Data for this exercise —

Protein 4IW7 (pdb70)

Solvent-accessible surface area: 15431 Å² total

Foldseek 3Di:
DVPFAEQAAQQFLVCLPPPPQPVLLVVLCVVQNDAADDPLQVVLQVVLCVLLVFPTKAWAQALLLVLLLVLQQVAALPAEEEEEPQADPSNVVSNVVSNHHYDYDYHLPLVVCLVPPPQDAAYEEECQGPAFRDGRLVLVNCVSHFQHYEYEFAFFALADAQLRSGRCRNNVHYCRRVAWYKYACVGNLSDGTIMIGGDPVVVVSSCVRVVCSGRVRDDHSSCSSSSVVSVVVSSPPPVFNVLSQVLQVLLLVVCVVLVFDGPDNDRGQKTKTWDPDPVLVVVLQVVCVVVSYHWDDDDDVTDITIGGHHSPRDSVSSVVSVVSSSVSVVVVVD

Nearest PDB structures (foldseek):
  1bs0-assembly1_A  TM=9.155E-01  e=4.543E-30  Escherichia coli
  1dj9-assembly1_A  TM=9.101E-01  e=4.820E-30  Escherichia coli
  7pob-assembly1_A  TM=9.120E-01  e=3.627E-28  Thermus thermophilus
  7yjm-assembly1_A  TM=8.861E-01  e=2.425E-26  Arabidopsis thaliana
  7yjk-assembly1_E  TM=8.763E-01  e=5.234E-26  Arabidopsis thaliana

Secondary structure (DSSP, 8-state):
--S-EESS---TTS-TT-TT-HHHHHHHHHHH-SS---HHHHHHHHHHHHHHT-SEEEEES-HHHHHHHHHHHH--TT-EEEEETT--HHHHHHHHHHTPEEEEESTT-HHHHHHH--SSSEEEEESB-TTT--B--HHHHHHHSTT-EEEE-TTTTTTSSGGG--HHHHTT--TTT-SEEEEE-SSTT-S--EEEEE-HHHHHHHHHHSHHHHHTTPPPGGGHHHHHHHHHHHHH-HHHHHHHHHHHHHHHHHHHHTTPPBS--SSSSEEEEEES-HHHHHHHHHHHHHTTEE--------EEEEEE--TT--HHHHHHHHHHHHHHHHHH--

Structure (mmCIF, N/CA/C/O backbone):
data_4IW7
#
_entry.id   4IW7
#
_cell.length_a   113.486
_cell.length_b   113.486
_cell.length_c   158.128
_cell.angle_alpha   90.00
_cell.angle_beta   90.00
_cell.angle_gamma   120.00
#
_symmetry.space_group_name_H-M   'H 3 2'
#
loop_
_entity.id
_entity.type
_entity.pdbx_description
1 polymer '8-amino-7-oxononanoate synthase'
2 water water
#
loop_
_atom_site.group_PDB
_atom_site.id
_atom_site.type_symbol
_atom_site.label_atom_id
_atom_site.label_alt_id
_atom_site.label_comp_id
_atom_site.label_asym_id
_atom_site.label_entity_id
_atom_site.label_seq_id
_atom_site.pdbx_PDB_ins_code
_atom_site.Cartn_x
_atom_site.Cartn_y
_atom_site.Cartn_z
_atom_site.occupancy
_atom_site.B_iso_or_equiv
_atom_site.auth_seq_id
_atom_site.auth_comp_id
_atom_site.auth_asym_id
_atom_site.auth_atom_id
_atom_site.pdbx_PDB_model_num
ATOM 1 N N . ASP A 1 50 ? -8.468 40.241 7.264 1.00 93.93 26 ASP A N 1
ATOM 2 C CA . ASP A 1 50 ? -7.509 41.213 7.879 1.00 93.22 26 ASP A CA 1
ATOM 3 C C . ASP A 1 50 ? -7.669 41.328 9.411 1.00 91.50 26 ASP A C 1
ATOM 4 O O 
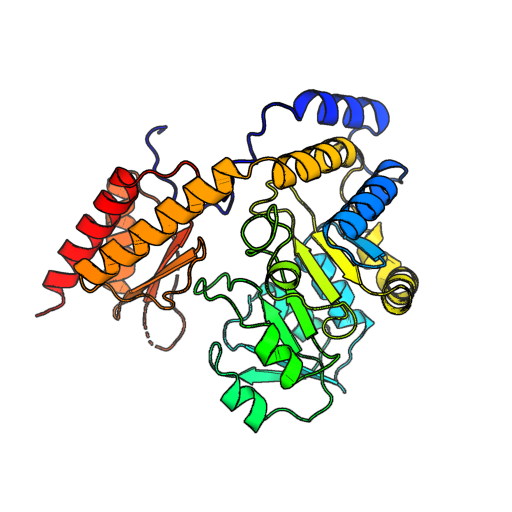. ASP A 1 50 ? -6.737 41.002 10.151 1.00 88.20 26 ASP A O 1
ATOM 6 N N . ASP A 1 51 ? -8.833 41.795 9.878 1.00 92.88 27 ASP A N 1
ATOM 7 C CA . ASP A 1 51 ? -9.132 41.930 11.341 1.00 89.69 27 ASP A CA 1
ATOM 8 C C . ASP A 1 51 ? -10.215 40.951 11.838 1.00 84.03 27 ASP A C 1
ATOM 9 O O . ASP A 1 51 ? -10.476 40.824 13.051 1.00 80.41 27 ASP A O 1
ATOM 14 N N . SER A 1 52 ? -10.816 40.267 10.866 1.00 80.96 28 SER A N 1
ATOM 15 C CA . SER A 1 52 ? -11.826 39.262 11.066 1.00 77.32 28 SER A CA 1
ATOM 16 C C . SER A 1 52 ? -11.143 37.906 11.155 1.00 72.55 28 SER A C 1
ATOM 17 O O . SER A 1 52 ? -11.724 36.873 10.796 1.00 71.65 28 SER A O 1
ATOM 20 N N . ILE A 1 53 ? -9.915 37.914 11.676 1.00 68.59 29 ILE A N 1
ATOM 21 C CA . ILE A 1 53 ? -9.104 36.716 11.769 1.00 64.24 29 ILE A CA 1
ATOM 22 C C . ILE A 1 53 ? -9.504 35.959 13.002 1.00 59.44 29 ILE A C 1
ATOM 23 O O . ILE A 1 53 ? -9.688 36.538 14.064 1.00 59.06 29 ILE A O 1
ATOM 28 N N . ILE A 1 54 ? -9.648 34.658 12.852 1.00 56.16 30 ILE A N 1
ATOM 29 C CA . ILE A 1 54 ? -9.936 33.819 13.942 1.00 51.97 30 ILE A CA 1
ATOM 30 C C . ILE A 1 54 ? -8.656 33.051 14.231 1.00 49.91 30 ILE A C 1
ATOM 31 O O . ILE A 1 54 ? -8.327 32.108 13.557 1.00 50.92 30 ILE A O 1
ATOM 36 N N . ASP A 1 55 ? -7.942 33.485 15.257 1.00 47.78 31 ASP A N 1
ATOM 37 C CA A ASP A 1 55 ? -6.653 32.877 15.600 0.50 46.11 31 ASP A CA 1
ATOM 38 C CA B ASP A 1 55 ? -6.664 32.916 15.657 0.50 46.13 31 ASP A CA 1
ATOM 39 C C . ASP A 1 55 ? -6.869 31.809 16.680 1.00 43.68 31 ASP A C 1
ATOM 40 O O . ASP A 1 55 ? -7.396 32.076 17.766 1.00 44.35 31 ASP A O 1
ATOM 49 N N . PHE A 1 56 ? -6.495 30.579 16.337 1.00 41.76 32 PHE A N 1
ATOM 50 C CA . PHE A 1 56 ? -6.509 29.462 17.234 1.00 38.51 32 PHE A CA 1
ATOM 51 C C . PHE A 1 56 ? -5.082 28.950 17.312 1.00 37.51 32 PHE A C 1
ATOM 52 O O . PHE A 1 56 ? -4.873 27.786 17.471 1.00 36.58 32 PHE A O 1
ATOM 60 N N . THR A 1 57 ? -4.092 29.817 17.225 1.00 37.92 33 THR A N 1
ATOM 61 C CA . THR A 1 57 ? -2.688 29.424 17.419 1.00 37.73 33 THR A CA 1
ATOM 62 C C . THR A 1 57 ? -1.879 30.301 18.337 1.00 37.38 33 THR A C 1
ATOM 63 O O . THR A 1 57 ? -0.773 29.966 18.555 1.00 36.95 33 THR A O 1
ATOM 67 N N . THR A 1 58 ? -2.346 31.448 18.806 1.00 38.15 34 THR A N 1
ATOM 68 C CA . THR A 1 58 ? -1.556 32.182 19.816 1.00 38.77 34 THR A CA 1
ATOM 69 C C . THR A 1 58 ? -1.657 31.465 21.120 1.00 37.24 34 THR A C 1
ATOM 70 O O . THR A 1 58 ? -2.489 30.634 21.292 1.00 37.56 34 THR A O 1
ATOM 74 N N . SER A 1 59 ? -0.795 31.788 22.046 1.00 37.55 35 SER A N 1
ATOM 75 C CA . SER A 1 59 ? -0.906 31.300 23.393 1.00 36.64 35 SER A CA 1
ATOM 76 C C . SER A 1 59 ? -1.399 32.348 24.420 1.00 35.64 35 SER A C 1
ATOM 77 O O . SER A 1 59 ? -1.099 32.256 25.623 1.00 33.74 35 SER A O 1
ATOM 80 N N . ASP A 1 60 ? -2.079 33.382 23.945 1.00 36.06 36 ASP A N 1
ATOM 81 C CA . ASP A 1 60 ? -2.538 34.500 24.805 1.00 35.77 36 ASP A CA 1
ATOM 82 C C . ASP A 1 60 ? -3.876 34.107 25.451 1.00 34.16 36 ASP A C 1
ATOM 83 O O . ASP A 1 60 ? -4.889 34.702 25.193 1.00 34.28 36 ASP A O 1
ATOM 88 N N . TYR A 1 61 ? -3.869 33.093 26.294 1.00 32.60 37 TYR A N 1
ATOM 89 C CA . TYR A 1 61 ? -5.115 32.423 26.662 1.00 31.76 37 TYR A CA 1
ATOM 90 C C . TYR A 1 61 ? -6.100 33.310 27.391 1.00 32.48 37 TYR A C 1
ATOM 91 O O . TYR A 1 61 ? -7.296 33.085 27.285 1.00 32.31 37 TYR A O 1
ATOM 100 N N . LEU A 1 62 ? -5.596 34.344 28.066 1.00 33.55 38 LEU A N 1
ATOM 101 C CA . LEU A 1 62 ? -6.427 35.259 28.834 1.00 35.22 38 LEU A CA 1
ATOM 102 C C . LEU A 1 62 ? -6.585 36.610 28.175 1.00 37.87 38 LEU A C 1
ATOM 103 O O . LEU A 1 62 ? -7.110 37.553 28.802 1.00 38.51 38 LEU A O 1
ATOM 108 N N . ASN A 1 63 ? -6.171 36.708 26.909 1.00 40.44 39 ASN A N 1
ATOM 109 C CA . ASN A 1 63 ? -6.062 37.984 26.196 1.00 43.42 39 ASN A CA 1
ATOM 110 C C . ASN A 1 63 ? -5.396 39.099 27.026 1.00 44.17 39 ASN A C 1
ATOM 111 O O . ASN A 1 63 ? -5.762 40.258 26.943 1.00 46.10 39 ASN A O 1
ATOM 116 N N . LEU A 1 64 ? -4.357 38.751 27.763 1.00 43.46 40 LEU A N 1
ATOM 117 C CA . LEU A 1 64 ? -3.676 39.747 28.548 1.00 43.93 40 LEU A CA 1
ATOM 118 C C . LEU A 1 64 ? -2.604 40.533 27.801 1.00 45.91 40 LEU A C 1
ATOM 119 O O . LEU A 1 64 ? -2.156 41.532 28.301 1.00 46.73 40 LEU A O 1
ATOM 124 N N . SER A 1 65 ? -2.163 40.081 26.637 1.00 47.70 41 SER A N 1
ATOM 125 C CA . SER A 1 65 ? -1.040 40.756 25.914 1.00 50.56 41 SER A CA 1
ATOM 126 C C . SER A 1 65 ? -1.384 42.177 25.510 1.00 52.09 41 SER A C 1
ATOM 127 O O . SER A 1 65 ? -0.502 43.001 25.319 1.00 55.02 41 SER A O 1
ATOM 130 N N . SER A 1 66 ? -2.676 42.416 25.358 1.00 54.26 42 SER A N 1
ATOM 131 C CA . SER A 1 66 ? -3.271 43.723 25.158 1.00 57.01 42 SER A CA 1
ATOM 132 C C . SER A 1 66 ? -3.943 44.293 26.426 1.00 56.88 42 SER A C 1
ATOM 133 O O . SER A 1 66 ? -5.015 44.909 26.337 1.00 57.22 42 SER A O 1
ATOM 136 N N . ALA A 1 67 ? -3.344 44.083 27.600 1.00 55.37 43 ALA A N 1
ATOM 137 C CA . ALA A 1 67 ? -3.837 44.725 28.794 1.00 54.95 43 ALA A CA 1
ATOM 138 C C . ALA A 1 67 ? -3.637 46.229 28.634 1.00 57.55 43 ALA A C 1
ATOM 139 O O . ALA A 1 67 ? -2.561 46.706 28.274 1.00 57.00 43 ALA A O 1
ATOM 141 N N . HIS A 1 68 ? -4.696 46.965 28.924 1.00 61.10 44 HIS A N 1
ATOM 142 C CA . HIS A 1 68 ? -4.754 48.430 28.746 1.00 64.60 44 HIS A CA 1
ATOM 143 C C . HIS A 1 68 ? -4.106 49.265 29.868 1.00 60.24 44 HIS A C 1
ATOM 144 O O . HIS A 1 68 ? -4.095 50.483 29.793 1.00 61.78 44 HIS A O 1
ATOM 151 N N . ASN A 1 69 ? -3.571 48.624 30.902 1.00 56.13 45 ASN A N 1
ATOM 152 C CA . ASN A 1 69 ? -3.057 49.345 32.079 1.00 54.40 45 ASN A CA 1
ATOM 153 C C . ASN A 1 69 ? -1.553 49.228 32.281 1.00 53.06 45 ASN A C 1
ATOM 154 O O . ASN A 1 69 ? -1.065 49.400 33.391 1.00 52.77 45 ASN A O 1
ATOM 159 N N . LEU A 1 70 ? -0.829 48.917 31.211 1.00 52.31 46 LEU A N 1
ATOM 160 C CA . LEU A 1 70 ? 0.612 48.721 31.260 1.00 52.67 46 LEU A CA 1
ATOM 161 C C . LEU A 1 70 ? 1.445 49.848 30.632 1.00 55.19 46 LEU A C 1
ATOM 162 O O . LEU A 1 70 ? 2.661 49.834 30.729 1.00 54.16 46 LEU A O 1
ATOM 167 N N . LYS A 1 71 ? 0.811 50.816 29.986 1.00 59.30 47 LYS A N 1
ATOM 168 C CA . LYS A 1 71 ? 1.551 51.772 29.190 1.00 63.10 47 LYS A CA 1
ATOM 169 C C . LYS A 1 71 ? 2.408 52.691 30.049 1.00 65.66 47 LYS A C 1
ATOM 170 O O . LYS A 1 71 ? 3.545 52.982 29.686 1.00 67.36 47 LYS A O 1
ATOM 176 N N . HIS A 1 72 ? 1.868 53.160 31.171 1.00 68.15 48 HIS A N 1
ATOM 177 C CA . HIS A 1 72 ? 2.631 54.021 32.084 1.00 70.31 48 HIS A CA 1
ATOM 178 C C . HIS A 1 72 ? 3.835 53.272 32.618 1.00 66.47 48 HIS A C 1
ATOM 179 O O . HIS A 1 72 ? 4.927 53.831 32.743 1.00 67.52 48 HIS A O 1
ATOM 186 N N . ALA A 1 73 ? 3.612 52.006 32.954 1.00 62.17 49 ALA A N 1
ATOM 187 C CA . ALA A 1 73 ? 4.642 51.150 33.518 1.00 58.73 49 ALA A CA 1
ATOM 188 C C . ALA A 1 73 ? 5.832 51.087 32.603 1.00 57.31 49 ALA A C 1
ATOM 189 O O . ALA A 1 73 ? 6.963 51.229 33.036 1.00 55.74 49 ALA A O 1
ATOM 191 N N . ILE A 1 74 ? 5.560 50.883 31.321 1.00 57.49 50 ILE A N 1
ATOM 192 C CA . ILE A 1 74 ? 6.623 50.
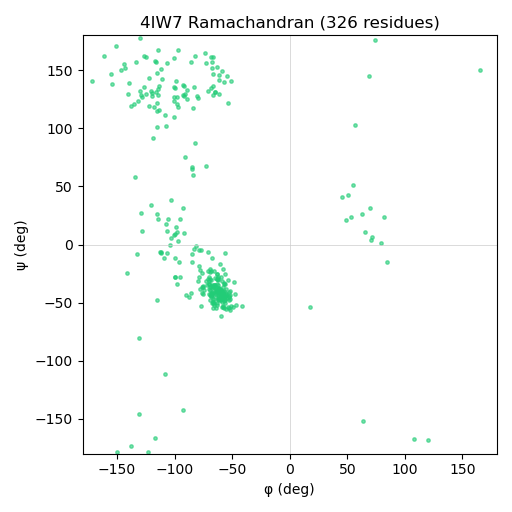743 30.329 1.00 57.45 50 ILE A CA 1
ATOM 193 C C . ILE A 1 74 ? 7.373 52.059 30.174 1.00 58.27 50 ILE A C 1
ATOM 194 O O . ILE A 1 74 ? 8.590 52.107 30.233 1.00 58.98 50 ILE A O 1
ATOM 199 N N . VAL A 1 75 ? 6.611 53.116 29.993 1.00 59.12 51 VAL A N 1
ATOM 200 C CA . VAL A 1 75 ? 7.126 54.451 29.874 1.00 61.23 51 VAL A CA 1
ATOM 201 C C . VAL A 1 75 ? 8.050 54.803 31.030 1.00 61.73 51 VAL A C 1
ATOM 202 O O . VAL A 1 75 ? 9.142 55.333 30.829 1.00 62.01 51 VAL A O 1
ATOM 206 N N . ASN A 1 76 ? 7.614 54.511 32.246 1.00 61.96 52 ASN A N 1
ATOM 207 C CA . ASN A 1 76 ? 8.403 54.859 33.428 1.00 61.85 52 ASN A CA 1
ATOM 208 C C . ASN A 1 76 ? 9.643 54.019 33.493 1.00 59.46 52 ASN A C 1
ATOM 209 O O . ASN A 1 76 ? 10.751 54.532 33.674 1.00 58.13 52 ASN A O 1
ATOM 214 N N . GLY A 1 77 ? 9.458 52.720 33.307 1.00 57.49 53 GLY A N 1
ATOM 215 C CA . GLY A 1 77 ? 10.583 51.811 33.274 1.00 57.19 53 GLY A CA 1
ATOM 216 C C . GLY A 1 77 ? 11.642 52.290 32.286 1.00 57.90 53 GLY A C 1
ATOM 217 O O . GLY A 1 77 ? 12.841 52.196 32.557 1.00 58.42 53 GLY A O 1
ATOM 218 N N . PHE A 1 78 ? 11.208 52.807 31.140 1.00 57.24 54 PHE A N 1
ATOM 219 C CA . PHE A 1 78 ? 12.164 53.250 30.145 1.00 58.21 54 PHE A CA 1
ATOM 220 C C . PHE A 1 78 ? 12.837 54.577 30.541 1.00 59.37 54 PHE A C 1
ATOM 221 O O . PHE A 1 78 ? 14.026 54.754 30.294 1.00 59.02 54 PHE A O 1
ATOM 229 N N . ASP A 1 79 ? 12.085 55.503 31.129 1.00 60.34 55 ASP A N 1
ATOM 230 C CA . ASP A 1 79 ? 12.688 56.735 31.661 1.00 62.06 55 ASP A CA 1
ATOM 231 C C . ASP A 1 79 ? 13.759 56.402 32.704 1.00 62.81 55 ASP A C 1
ATOM 232 O O . ASP A 1 79 ? 14.822 56.992 32.699 1.00 63.33 55 ASP A O 1
ATOM 237 N N . LYS A 1 80 ? 13.483 55.437 33.577 1.00 63.64 56 LYS A N 1
ATOM 238 C CA . LYS A 1 80 ? 14.407 55.093 34.656 1.00 64.92 56 LYS A CA 1
ATOM 239 C C . LYS A 1 80 ? 15.621 54.293 34.192 1.00 66.91 56 LYS A C 1
ATOM 240 O O . LYS A 1 80 ? 16.727 54.558 34.644 1.00 69.80 56 LYS A O 1
ATOM 246 N N . TYR A 1 81 ? 15.430 53.310 33.317 1.00 67.12 57 TYR A N 1
ATOM 247 C CA . TYR A 1 81 ? 16.513 52.371 32.974 1.00 67.85 57 TYR A CA 1
ATOM 248 C C . TYR A 1 81 ? 17.017 52.496 31.553 1.00 67.59 57 TYR A C 1
ATOM 249 O O . TYR A 1 81 ? 17.986 51.836 31.180 1.00 66.74 57 TYR A O 1
ATOM 258 N N . GLY A 1 82 ? 16.360 53.328 30.755 1.00 67.97 58 GLY A N 1
ATOM 259 C CA . GLY A 1 82 ? 16.665 53.388 29.347 1.00 68.55 58 GLY A CA 1
ATOM 260 C C . GLY A 1 82 ? 16.368 52.066 28.657 1.00 68.95 58 GLY A C 1
ATOM 261 O O . GLY A 1 82 ? 15.519 51.284 29.077 1.00 67.35 58 GLY A O 1
ATOM 262 N N . PHE A 1 83 ? 17.111 51.827 27.596 1.00 72.10 59 PHE A N 1
ATOM 263 C CA . PHE A 1 83 ? 16.806 50.815 26.602 1.00 73.97 59 PHE A CA 1
ATOM 264 C C . PHE A 1 83 ? 17.562 49.511 26.904 1.00 75.84 59 PHE A C 1
ATOM 265 O O . PHE A 1 83 ? 17.080 48.422 26.586 1.00 74.95 59 PHE A O 1
ATOM 273 N N . GLY A 1 84 ? 18.716 49.631 27.563 1.00 78.98 60 GLY A N 1
ATOM 274 C CA . GLY A 1 84 ? 19.645 48.515 27.751 1.00 82.36 60 GLY A CA 1
ATOM 275 C C . GLY A 1 84 ? 19.466 47.730 29.038 1.00 83.91 60 GLY A C 1
ATOM 276 O O . GLY A 1 84 ? 18.336 47.504 29.469 1.00 81.60 60 GLY A O 1
ATOM 277 N N . SER A 1 85 ? 20.590 47.302 29.629 1.00 86.28 61 SER A N 1
ATOM 278 C CA . SER A 1 85 ? 20.604 46.474 30.844 1.00 89.19 61 SER A CA 1
ATOM 279 C C . SER A 1 85 ? 21.537 46.996 31.958 1.00 92.70 61 SER A C 1
ATOM 280 O O . SER A 1 85 ? 22.222 48.011 31.791 1.00 95.03 61 SER A O 1
ATOM 281 N N . LYS A 1 86 ? 21.534 46.302 33.097 1.00 94.35 62 LYS A N 1
ATOM 282 C CA . LYS A 1 86 ? 22.479 46.563 34.196 1.00 98.87 62 LYS A CA 1
ATOM 283 C C . LYS A 1 86 ? 22.418 48.005 34.698 1.00 100.20 62 LYS A C 1
ATOM 284 O O . LYS A 1 86 ? 23.369 48.768 34.517 1.00 102.38 62 LYS A O 1
ATOM 286 N N . THR A 1 95 ? 18.387 44.558 40.521 1.00 68.91 71 THR A N 1
ATOM 287 C CA . THR A 1 95 ? 17.386 45.614 40.305 1.00 71.27 71 THR A CA 1
ATOM 288 C C . THR A 1 95 ? 16.310 45.586 41.404 1.00 71.47 71 THR A C 1
ATOM 289 O O . THR A 1 95 ? 15.878 44.504 41.832 1.00 73.10 71 THR A O 1
ATOM 293 N N . ASP A 1 96 ? 15.884 46.768 41.856 1.00 70.04 72 ASP A N 1
ATOM 294 C CA . ASP A 1 96 ? 14.773 46.857 42.797 1.00 67.86 72 ASP A CA 1
ATOM 295 C C . ASP A 1 96 ? 13.620 46.015 42.283 1.00 63.10 72 ASP A C 1
ATOM 296 O O . ASP A 1 96 ? 13.114 45.165 43.001 1.00 62.63 72 ASP A O 1
ATOM 301 N N . GLU A 1 97 ? 13.208 46.262 41.042 1.00 58.91 73 GLU A N 1
ATOM 302 C CA . GLU A 1 97 ? 11.986 45.649 40.517 1.00 56.99 73 GLU A CA 1
ATOM 303 C C . GLU A 1 97 ? 12.106 44.144 40.282 1.00 54.63 73 GLU A C 1
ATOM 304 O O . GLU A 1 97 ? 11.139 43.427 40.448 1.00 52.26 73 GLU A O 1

What you have to do — Take the stretch of lines above from the one containing "ATOM 248 C C" through the one containing "ATOM 258 N N" and repeat it exactly, adding no other line.

Solution to this task —
ATOM 248 C C . TYR A 1 81 ? 17.017 52.496 31.553 1.00 67.59 57 TYR A C 1
ATOM 249 O O . TYR A 1 81 ? 17.986 51.836 31.180 1.00 66.74 57 TYR A O 1
ATOM 258 N N . GLY A 1 82 ? 16.360 53.328 30.755 1.00 67.97 58 GLY A N 1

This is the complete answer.